Álvaro pointed out off list couple of issues with how we handle
interruption of commands that connect to walsender.

a) The libpqwalreceiver.c does blocking connect so it's impossible to
cancel CREATE SUBSCRIPTION which is stuck on connect. This is btw
preexisting problem and applies to walreceiver as well. I rewrote the
connect function to use asynchronous API (patch 0001).

b) We can cancel in middle of the command (when stuck in
libpqrcv_PQexec) but the connection to walsender stays open which in
case we are waiting for snapshot can mean that it will stay idle in
transaction. I added PG_TRY wrapper which disconnects on error around
this (patch 0002).

And finally, while testing these two I found bug in walsender StringInfo
initialization (or lack there of). There are 3 static StringInfo buffers
that are initialized in WalSndLoop. Problem with that is that they can
be in some rare scenarios used from CreateReplicationSlot (and IMHO
StartLogicalReplication) before WalSndLoop is called which causes
segfault of walsender. This is rare because it only happens when
downstream closes connection during logical decoding initialization.

Since it's not exactly straight forward to find when these need to be
initialized based on commands, I decided to move the initialization code
to exec_replication_command() since that's always called before anything
so that makes it much less error prone (patch 0003).

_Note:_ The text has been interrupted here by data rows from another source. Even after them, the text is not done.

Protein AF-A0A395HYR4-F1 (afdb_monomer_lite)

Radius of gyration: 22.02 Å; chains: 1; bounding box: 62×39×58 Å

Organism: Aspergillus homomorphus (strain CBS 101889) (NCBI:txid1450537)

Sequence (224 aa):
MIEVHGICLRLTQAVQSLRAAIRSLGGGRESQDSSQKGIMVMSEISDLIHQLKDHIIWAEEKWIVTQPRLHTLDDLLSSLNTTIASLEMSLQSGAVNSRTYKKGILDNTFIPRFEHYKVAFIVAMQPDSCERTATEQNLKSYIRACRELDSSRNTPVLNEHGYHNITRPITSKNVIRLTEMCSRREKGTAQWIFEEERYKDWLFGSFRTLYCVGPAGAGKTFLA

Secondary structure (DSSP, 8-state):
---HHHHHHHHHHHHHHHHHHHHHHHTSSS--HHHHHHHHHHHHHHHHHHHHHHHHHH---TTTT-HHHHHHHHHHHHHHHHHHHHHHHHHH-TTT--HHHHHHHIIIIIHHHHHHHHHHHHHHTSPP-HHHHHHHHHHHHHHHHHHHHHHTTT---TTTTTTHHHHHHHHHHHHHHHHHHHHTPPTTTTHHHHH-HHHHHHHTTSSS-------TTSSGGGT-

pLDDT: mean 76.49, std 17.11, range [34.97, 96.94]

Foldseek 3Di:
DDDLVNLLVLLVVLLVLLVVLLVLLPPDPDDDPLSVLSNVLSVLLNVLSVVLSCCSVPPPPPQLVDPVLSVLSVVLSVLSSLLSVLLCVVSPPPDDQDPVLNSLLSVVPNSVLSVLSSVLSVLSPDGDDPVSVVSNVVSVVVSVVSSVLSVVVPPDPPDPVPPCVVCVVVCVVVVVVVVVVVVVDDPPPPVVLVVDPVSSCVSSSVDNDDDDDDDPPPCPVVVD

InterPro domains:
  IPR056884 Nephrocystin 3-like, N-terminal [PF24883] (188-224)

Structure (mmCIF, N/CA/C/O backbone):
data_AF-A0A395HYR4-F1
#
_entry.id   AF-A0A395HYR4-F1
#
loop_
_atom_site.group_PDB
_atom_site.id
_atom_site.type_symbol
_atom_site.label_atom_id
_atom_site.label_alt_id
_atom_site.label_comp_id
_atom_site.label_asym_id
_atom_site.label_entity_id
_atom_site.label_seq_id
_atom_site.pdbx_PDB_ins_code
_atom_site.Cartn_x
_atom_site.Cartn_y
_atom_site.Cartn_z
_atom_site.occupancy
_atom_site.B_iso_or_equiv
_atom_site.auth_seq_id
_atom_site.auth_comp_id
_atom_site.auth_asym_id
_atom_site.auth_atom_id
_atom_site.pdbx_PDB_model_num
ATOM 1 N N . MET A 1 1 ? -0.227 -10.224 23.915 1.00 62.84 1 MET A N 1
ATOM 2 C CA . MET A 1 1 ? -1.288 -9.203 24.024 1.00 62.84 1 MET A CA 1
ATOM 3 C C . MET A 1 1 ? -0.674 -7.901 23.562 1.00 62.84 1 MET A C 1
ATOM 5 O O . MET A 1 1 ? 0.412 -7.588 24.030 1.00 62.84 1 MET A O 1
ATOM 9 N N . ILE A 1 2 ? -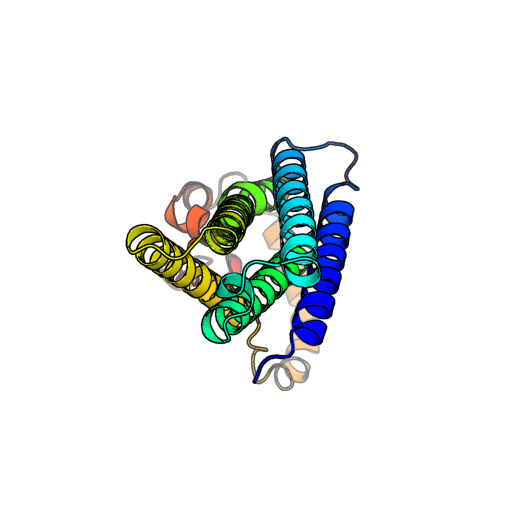1.273 -7.221 22.590 1.00 74.25 2 ILE A N 1
ATOM 10 C CA . ILE A 1 2 ? -0.723 -5.956 22.097 1.00 74.25 2 ILE A CA 1
ATOM 11 C C . ILE A 1 2 ? -1.171 -4.849 23.044 1.00 74.25 2 ILE A C 1
ATOM 13 O O . ILE A 1 2 ? -2.363 -4.727 23.339 1.00 74.25 2 ILE A O 1
ATOM 17 N N . GLU A 1 3 ? -0.209 -4.072 23.533 1.00 84.06 3 GLU A N 1
ATOM 18 C CA . GLU A 1 3 ? -0.472 -2.926 24.393 1.00 84.06 3 GLU A CA 1
ATOM 19 C C . GLU A 1 3 ? -0.887 -1.712 23.563 1.00 84.06 3 GLU A C 1
ATOM 21 O O . GLU A 1 3 ? -0.255 -1.368 22.562 1.00 84.06 3 GLU A O 1
ATOM 26 N N . VAL A 1 4 ? -1.927 -1.017 24.027 1.00 85.00 4 VAL A N 1
ATOM 27 C CA . VAL A 1 4 ? -2.444 0.209 23.401 1.00 85.00 4 VAL A CA 1
ATOM 28 C C . VAL A 1 4 ? -1.347 1.267 23.276 1.00 85.00 4 VAL A C 1
ATOM 30 O O . VAL A 1 4 ? -1.194 1.896 22.231 1.00 85.00 4 VAL A O 1
ATOM 33 N N . HIS A 1 5 ? -0.523 1.408 24.317 1.00 86.31 5 HIS A N 1
ATOM 34 C CA . HIS A 1 5 ? 0.610 2.327 24.311 1.00 86.31 5 HIS A CA 1
ATOM 35 C C . HIS A 1 5 ? 1.638 1.981 23.220 1.00 86.31 5 HIS A C 1
ATOM 37 O O . HIS A 1 5 ? 2.110 2.873 22.512 1.00 86.31 5 HIS A O 1
ATOM 43 N N . GLY A 1 6 ? 1.925 0.688 23.026 1.00 88.62 6 GLY A N 1
ATOM 44 C CA . GLY A 1 6 ? 2.808 0.208 21.963 1.00 88.62 6 GLY A CA 1
ATOM 45 C C . GLY A 1 6 ? 2.291 0.577 20.571 1.00 88.62 6 GLY A C 1
ATOM 46 O O . GLY A 1 6 ? 3.045 1.100 19.751 1.00 88.62 6 GLY A O 1
ATOM 47 N N . ILE A 1 7 ? 0.990 0.409 20.323 1.00 90.31 7 ILE A N 1
ATOM 48 C CA . ILE A 1 7 ? 0.357 0.816 19.058 1.00 90.31 7 ILE A CA 1
ATOM 49 C C . ILE A 1 7 ? 0.434 2.331 18.847 1.00 90.31 7 ILE A C 1
ATOM 51 O O . ILE A 1 7 ? 0.814 2.775 17.764 1.00 90.31 7 ILE A O 1
ATOM 55 N N . CYS A 1 8 ? 0.156 3.142 19.869 1.00 90.06 8 CYS A N 1
ATOM 56 C CA . CYS A 1 8 ? 0.264 4.602 19.779 1.00 90.06 8 CYS A CA 1
ATOM 57 C C . CYS A 1 8 ? 1.687 5.076 19.435 1.00 90.06 8 CYS A C 1
ATOM 59 O O . CYS A 1 8 ? 1.864 6.032 18.665 1.00 90.06 8 CYS A O 1
ATOM 61 N N . LEU A 1 9 ? 2.708 4.401 19.973 1.00 91.75 9 LEU A N 1
ATOM 62 C CA . LEU A 1 9 ? 4.101 4.659 19.616 1.00 91.75 9 LEU A CA 1
ATOM 63 C C . LEU A 1 9 ? 4.361 4.316 18.144 1.00 91.75 9 LEU A C 1
ATOM 65 O O . LEU A 1 9 ? 4.917 5.138 17.414 1.00 91.75 9 LEU A O 1
ATOM 69 N N . ARG A 1 10 ? 3.894 3.151 17.682 1.00 93.12 10 ARG A N 1
ATOM 70 C CA . ARG A 1 10 ? 4.036 2.721 16.283 1.00 93.12 10 ARG A CA 1
ATOM 71 C C . ARG A 1 10 ? 3.311 3.632 15.292 1.00 93.12 10 ARG A C 1
ATOM 73 O O . ARG A 1 10 ? 3.866 3.924 14.237 1.00 93.12 10 ARG A O 1
ATOM 80 N N . LEU A 1 11 ? 2.120 4.127 15.632 1.00 93.12 11 LEU A N 1
ATOM 81 C CA . LEU A 1 11 ? 1.393 5.130 14.840 1.00 93.12 11 LEU A CA 1
ATOM 82 C C . LEU A 1 11 ? 2.230 6.408 14.687 1.00 93.12 11 LEU A C 1
ATOM 84 O O . LEU A 1 11 ? 2.389 6.939 13.590 1.00 93.12 11 LEU A O 1
ATOM 88 N N . THR A 1 12 ? 2.846 6.862 15.781 1.00 93.62 12 THR A N 1
ATOM 89 C CA . THR A 1 12 ? 3.716 8.047 15.769 1.00 93.62 12 THR A CA 1
ATOM 90 C C . THR A 1 12 ? 4.968 7.822 14.910 1.00 93.62 12 THR A C 1
ATOM 92 O O . THR A 1 12 ? 5.352 8.705 14.144 1.00 93.62 12 THR A O 1
ATOM 95 N N . GLN A 1 13 ? 5.580 6.636 14.988 1.00 94.56 13 GLN A N 1
ATOM 96 C CA . GLN A 1 13 ? 6.717 6.256 14.141 1.00 94.56 13 GLN A CA 1
ATOM 97 C C . GLN A 1 13 ? 6.334 6.218 12.655 1.00 94.56 13 GLN A C 1
ATOM 99 O O . GLN A 1 13 ? 7.049 6.783 11.833 1.00 94.56 13 GLN A O 1
ATOM 104 N N . ALA A 1 14 ? 5.184 5.633 12.306 1.00 93.56 14 ALA A N 1
ATOM 105 C CA . ALA A 1 14 ? 4.709 5.567 10.923 1.00 93.56 14 ALA A CA 1
ATOM 106 C C . ALA A 1 14 ? 4.507 6.964 10.310 1.00 93.56 14 ALA A C 1
ATOM 108 O O . ALA A 1 14 ? 4.927 7.217 9.182 1.00 93.56 14 ALA A O 1
ATOM 109 N N . VAL A 1 15 ? 3.951 7.910 11.076 1.00 95.31 15 VAL A N 1
ATOM 110 C CA . VAL A 1 15 ? 3.849 9.323 10.665 1.00 95.31 15 VAL A CA 1
ATOM 111 C C . VAL A 1 15 ? 5.228 9.935 10.414 1.00 95.31 15 VAL A C 1
ATOM 113 O O . VAL A 1 15 ? 5.414 10.683 9.454 1.00 95.31 15 VAL A O 1
ATOM 116 N N . GLN A 1 16 ? 6.213 9.654 11.269 1.00 94.31 16 GLN A N 1
ATOM 117 C CA . GLN A 1 16 ? 7.571 10.168 11.082 1.00 94.31 16 GLN A CA 1
ATOM 118 C C . GLN A 1 16 ? 8.213 9.610 9.805 1.00 94.31 16 GLN A C 1
ATOM 120 O O . GLN A 1 16 ? 8.803 10.385 9.049 1.00 94.31 16 GLN A O 1
ATOM 125 N N . SER A 1 17 ? 8.033 8.315 9.529 1.00 93.25 17 SER A N 1
ATOM 126 C CA . SER A 1 17 ? 8.479 7.668 8.290 1.00 93.25 17 SER A CA 1
ATOM 127 C C . SER A 1 17 ? 7.797 8.261 7.053 1.00 93.25 17 SER A C 1
ATOM 129 O O . SER A 1 17 ? 8.479 8.618 6.096 1.00 93.25 17 SER A O 1
ATOM 131 N N . LEU A 1 18 ? 6.476 8.478 7.086 1.00 94.06 18 LEU A N 1
ATOM 132 C CA . LEU A 1 18 ? 5.750 9.153 5.999 1.00 94.06 18 LEU A CA 1
ATOM 133 C C . LEU A 1 18 ? 6.280 10.567 5.756 1.00 94.06 18 LEU A C 1
ATOM 135 O O . LEU A 1 18 ? 6.540 10.951 4.619 1.00 94.06 18 LEU A O 1
ATOM 139 N N . ARG A 1 19 ? 6.512 11.344 6.821 1.00 92.81 19 ARG A N 1
ATOM 140 C CA . ARG A 1 19 ? 7.092 12.690 6.701 1.00 92.81 19 ARG A CA 1
ATOM 141 C C . ARG A 1 19 ? 8.505 12.662 6.118 1.00 92.81 19 ARG A C 1
ATOM 143 O O . ARG A 1 19 ? 8.877 13.595 5.410 1.00 92.81 19 ARG A O 1
ATOM 150 N N . ALA A 1 20 ? 9.317 11.653 6.429 1.00 90.00 20 ALA A N 1
ATOM 151 C CA . ALA A 1 20 ? 10.639 11.492 5.822 1.00 90.00 20 ALA A CA 1
ATOM 152 C C . ALA A 1 20 ? 10.526 11.229 4.309 1.00 90.00 20 ALA A C 1
ATOM 154 O O . ALA A 1 20 ? 11.158 11.937 3.522 1.00 90.00 20 ALA A O 1
ATOM 155 N N . ALA A 1 21 ? 9.630 10.324 3.906 1.00 89.19 21 ALA A N 1
ATOM 156 C CA . ALA A 1 21 ? 9.347 10.030 2.502 1.00 89.19 21 ALA A CA 1
ATOM 157 C C . ALA A 1 21 ? 8.771 11.235 1.733 1.00 89.19 21 ALA A C 1
ATOM 159 O O . ALA A 1 21 ? 9.192 11.529 0.617 1.00 89.19 21 ALA A O 1
ATOM 160 N N . ILE A 1 22 ? 7.862 12.003 2.340 1.00 90.25 22 ILE A N 1
ATOM 161 C CA . ILE A 1 22 ? 7.332 13.244 1.751 1.00 90.25 22 ILE A CA 1
ATOM 162 C C . ILE A 1 22 ? 8.465 14.239 1.468 1.00 90.25 22 ILE A C 1
ATOM 164 O O . ILE A 1 22 ? 8.529 14.823 0.384 1.00 90.25 22 ILE A O 1
ATOM 168 N N . ARG A 1 23 ? 9.396 14.415 2.416 1.00 87.19 23 ARG A N 1
ATOM 169 C CA . ARG A 1 23 ? 10.539 15.323 2.232 1.00 87.19 23 ARG A CA 1
ATOM 170 C C . ARG A 1 23 ? 11.483 14.855 1.127 1.00 87.19 23 ARG A C 1
ATOM 172 O O . ARG A 1 23 ? 11.995 15.699 0.396 1.00 87.19 23 ARG A O 1
ATOM 179 N N . SER A 1 24 ? 11.701 13.546 0.984 1.00 82.12 24 SER A N 1
ATOM 180 C CA . SER A 1 24 ? 12.573 13.010 -0.070 1.00 82.12 24 SER A CA 1
ATOM 181 C C . SER A 1 24 ? 11.981 13.197 -1.475 1.00 82.12 24 SER A C 1
ATOM 183 O O . SER A 1 24 ? 12.727 13.407 -2.431 1.00 82.12 24 SER A O 1
ATOM 185 N N . LEU A 1 25 ? 10.650 13.220 -1.596 1.00 79.38 25 LEU A N 1
ATOM 186 C CA . LEU A 1 25 ? 9.933 13.508 -2.843 1.00 79.38 25 LEU A CA 1
ATOM 187 C C . LEU A 1 25 ? 9.843 15.011 -3.167 1.00 79.38 25 LEU A C 1
ATOM 189 O O . LEU A 1 25 ? 9.884 15.382 -4.339 1.00 79.38 25 LEU A O 1
ATOM 193 N N . GLY A 1 26 ? 9.758 15.880 -2.154 1.00 69.75 26 GLY A N 1
ATOM 194 C CA . GLY A 1 26 ? 9.566 17.330 -2.319 1.00 69.75 26 GLY A CA 1
ATOM 195 C C . GLY A 1 26 ? 10.812 18.151 -2.692 1.00 69.75 26 GLY A C 1
ATOM 196 O O . GLY A 1 26 ? 10.690 19.342 -2.968 1.00 69.75 26 GLY A O 1
ATOM 197 N N . GLY A 1 27 ? 12.013 17.559 -2.706 1.00 62.88 27 GLY A N 1
ATOM 198 C CA . GLY A 1 27 ? 13.276 18.289 -2.916 1.00 62.88 27 GLY A CA 1
ATOM 199 C C . GLY A 1 27 ? 13.627 18.646 -4.372 1.00 62.88 27 GLY A C 1
ATOM 200 O O . GLY A 1 27 ? 14.572 19.399 -4.610 1.00 62.88 27 GLY A O 1
ATOM 201 N N . GLY A 1 28 ? 12.909 18.112 -5.366 1.00 58.59 28 GLY A N 1
ATOM 202 C CA . GLY A 1 28 ? 13.196 18.348 -6.786 1.00 58.59 28 GLY A CA 1
ATOM 203 C C . GLY A 1 28 ? 12.535 19.623 -7.317 1.00 58.59 28 GLY A C 1
ATOM 204 O O . GLY A 1 28 ? 11.314 19.722 -7.309 1.00 58.59 28 GLY A O 1
ATOM 205 N N . ARG A 1 29 ? 13.323 20.567 -7.858 1.00 50.94 29 ARG A N 1
ATOM 206 C CA . ARG A 1 29 ? 12.890 21.884 -8.398 1.00 50.94 29 ARG A CA 1
ATOM 207 C C . ARG A 1 29 ? 11.847 21.869 -9.531 1.00 50.94 29 ARG A C 1
ATOM 209 O O . ARG A 1 29 ? 11.462 22.927 -10.010 1.00 50.94 29 ARG A O 1
ATOM 216 N N . GLU A 1 30 ? 11.353 20.709 -9.940 1.00 50.72 30 GLU A N 1
ATOM 217 C CA . GLU A 1 30 ? 10.285 20.590 -10.925 1.00 50.72 30 GLU A CA 1
ATOM 218 C C . GLU A 1 30 ? 9.355 19.443 -10.525 1.00 50.72 30 GLU A C 1
ATOM 220 O O . GLU A 1 30 ? 9.550 18.282 -10.914 1.00 50.72 30 GLU A O 1
ATOM 225 N N . SER A 1 31 ? 8.367 19.801 -9.707 1.00 54.28 31 SER A N 1
ATOM 226 C CA . SER A 1 31 ? 7.293 18.936 -9.235 1.00 54.28 31 SER A CA 1
ATOM 227 C C . SER A 1 31 ? 6.567 18.289 -10.415 1.00 54.28 31 SER A C 1
ATOM 229 O O . SER A 1 31 ? 5.806 18.936 -11.132 1.00 54.28 31 SER A O 1
ATOM 231 N N . GLN A 1 32 ? 6.810 16.998 -10.623 1.00 64.56 32 GLN A N 1
ATOM 232 C CA . GLN A 1 32 ? 5.964 16.176 -11.479 1.00 64.56 32 GLN A CA 1
ATOM 233 C C . GLN A 1 32 ? 4.611 16.003 -10.771 1.00 64.56 32 GLN A C 1
ATOM 235 O O . GLN A 1 32 ? 4.587 15.783 -9.560 1.00 64.56 32 GLN A O 1
ATOM 240 N N . ASP A 1 33 ? 3.507 16.051 -11.517 1.00 78.00 33 ASP A N 1
ATOM 241 C CA . ASP A 1 33 ? 2.141 15.771 -11.029 1.00 78.00 33 ASP A CA 1
ATOM 242 C C . ASP A 1 33 ? 2.083 14.509 -10.133 1.00 78.00 33 ASP A C 1
ATOM 244 O O . ASP A 1 33 ? 1.457 14.498 -9.076 1.00 78.00 33 ASP A O 1
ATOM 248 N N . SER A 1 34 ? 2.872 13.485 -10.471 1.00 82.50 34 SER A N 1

The 0003 should be backpatched all the way to 9.4 where multiple
commands started using those buffers.

-- 
  Petr Jelinek                  http://www.2ndQuadrant.com/
  PostgreSQL Development, 24x7 Support, Training & Services
From 0c18831557c963bdd4d03ef5d8f3c4ace1a51d0e Mon Sep 17 00:00:00 2001
From: Petr Jelinek <pjmodos@pjmodos.net>
Date: Fri, 20 Jan 2017 21:20:56 +0100
Subject: [PATCH 1/3] Use asynchronous connect API in libpqwalreceiver

---
 src/backend/postmaster/pgstat.c                    |  4 +-
 .../libpqwalreceiver/libpqwalreceiver.c            | 58 +++++++++++++++++++++-
 src/include/pgstat.h                               |  2 +-
 3 files changed, 59 insertions(+), 5 deletions(-)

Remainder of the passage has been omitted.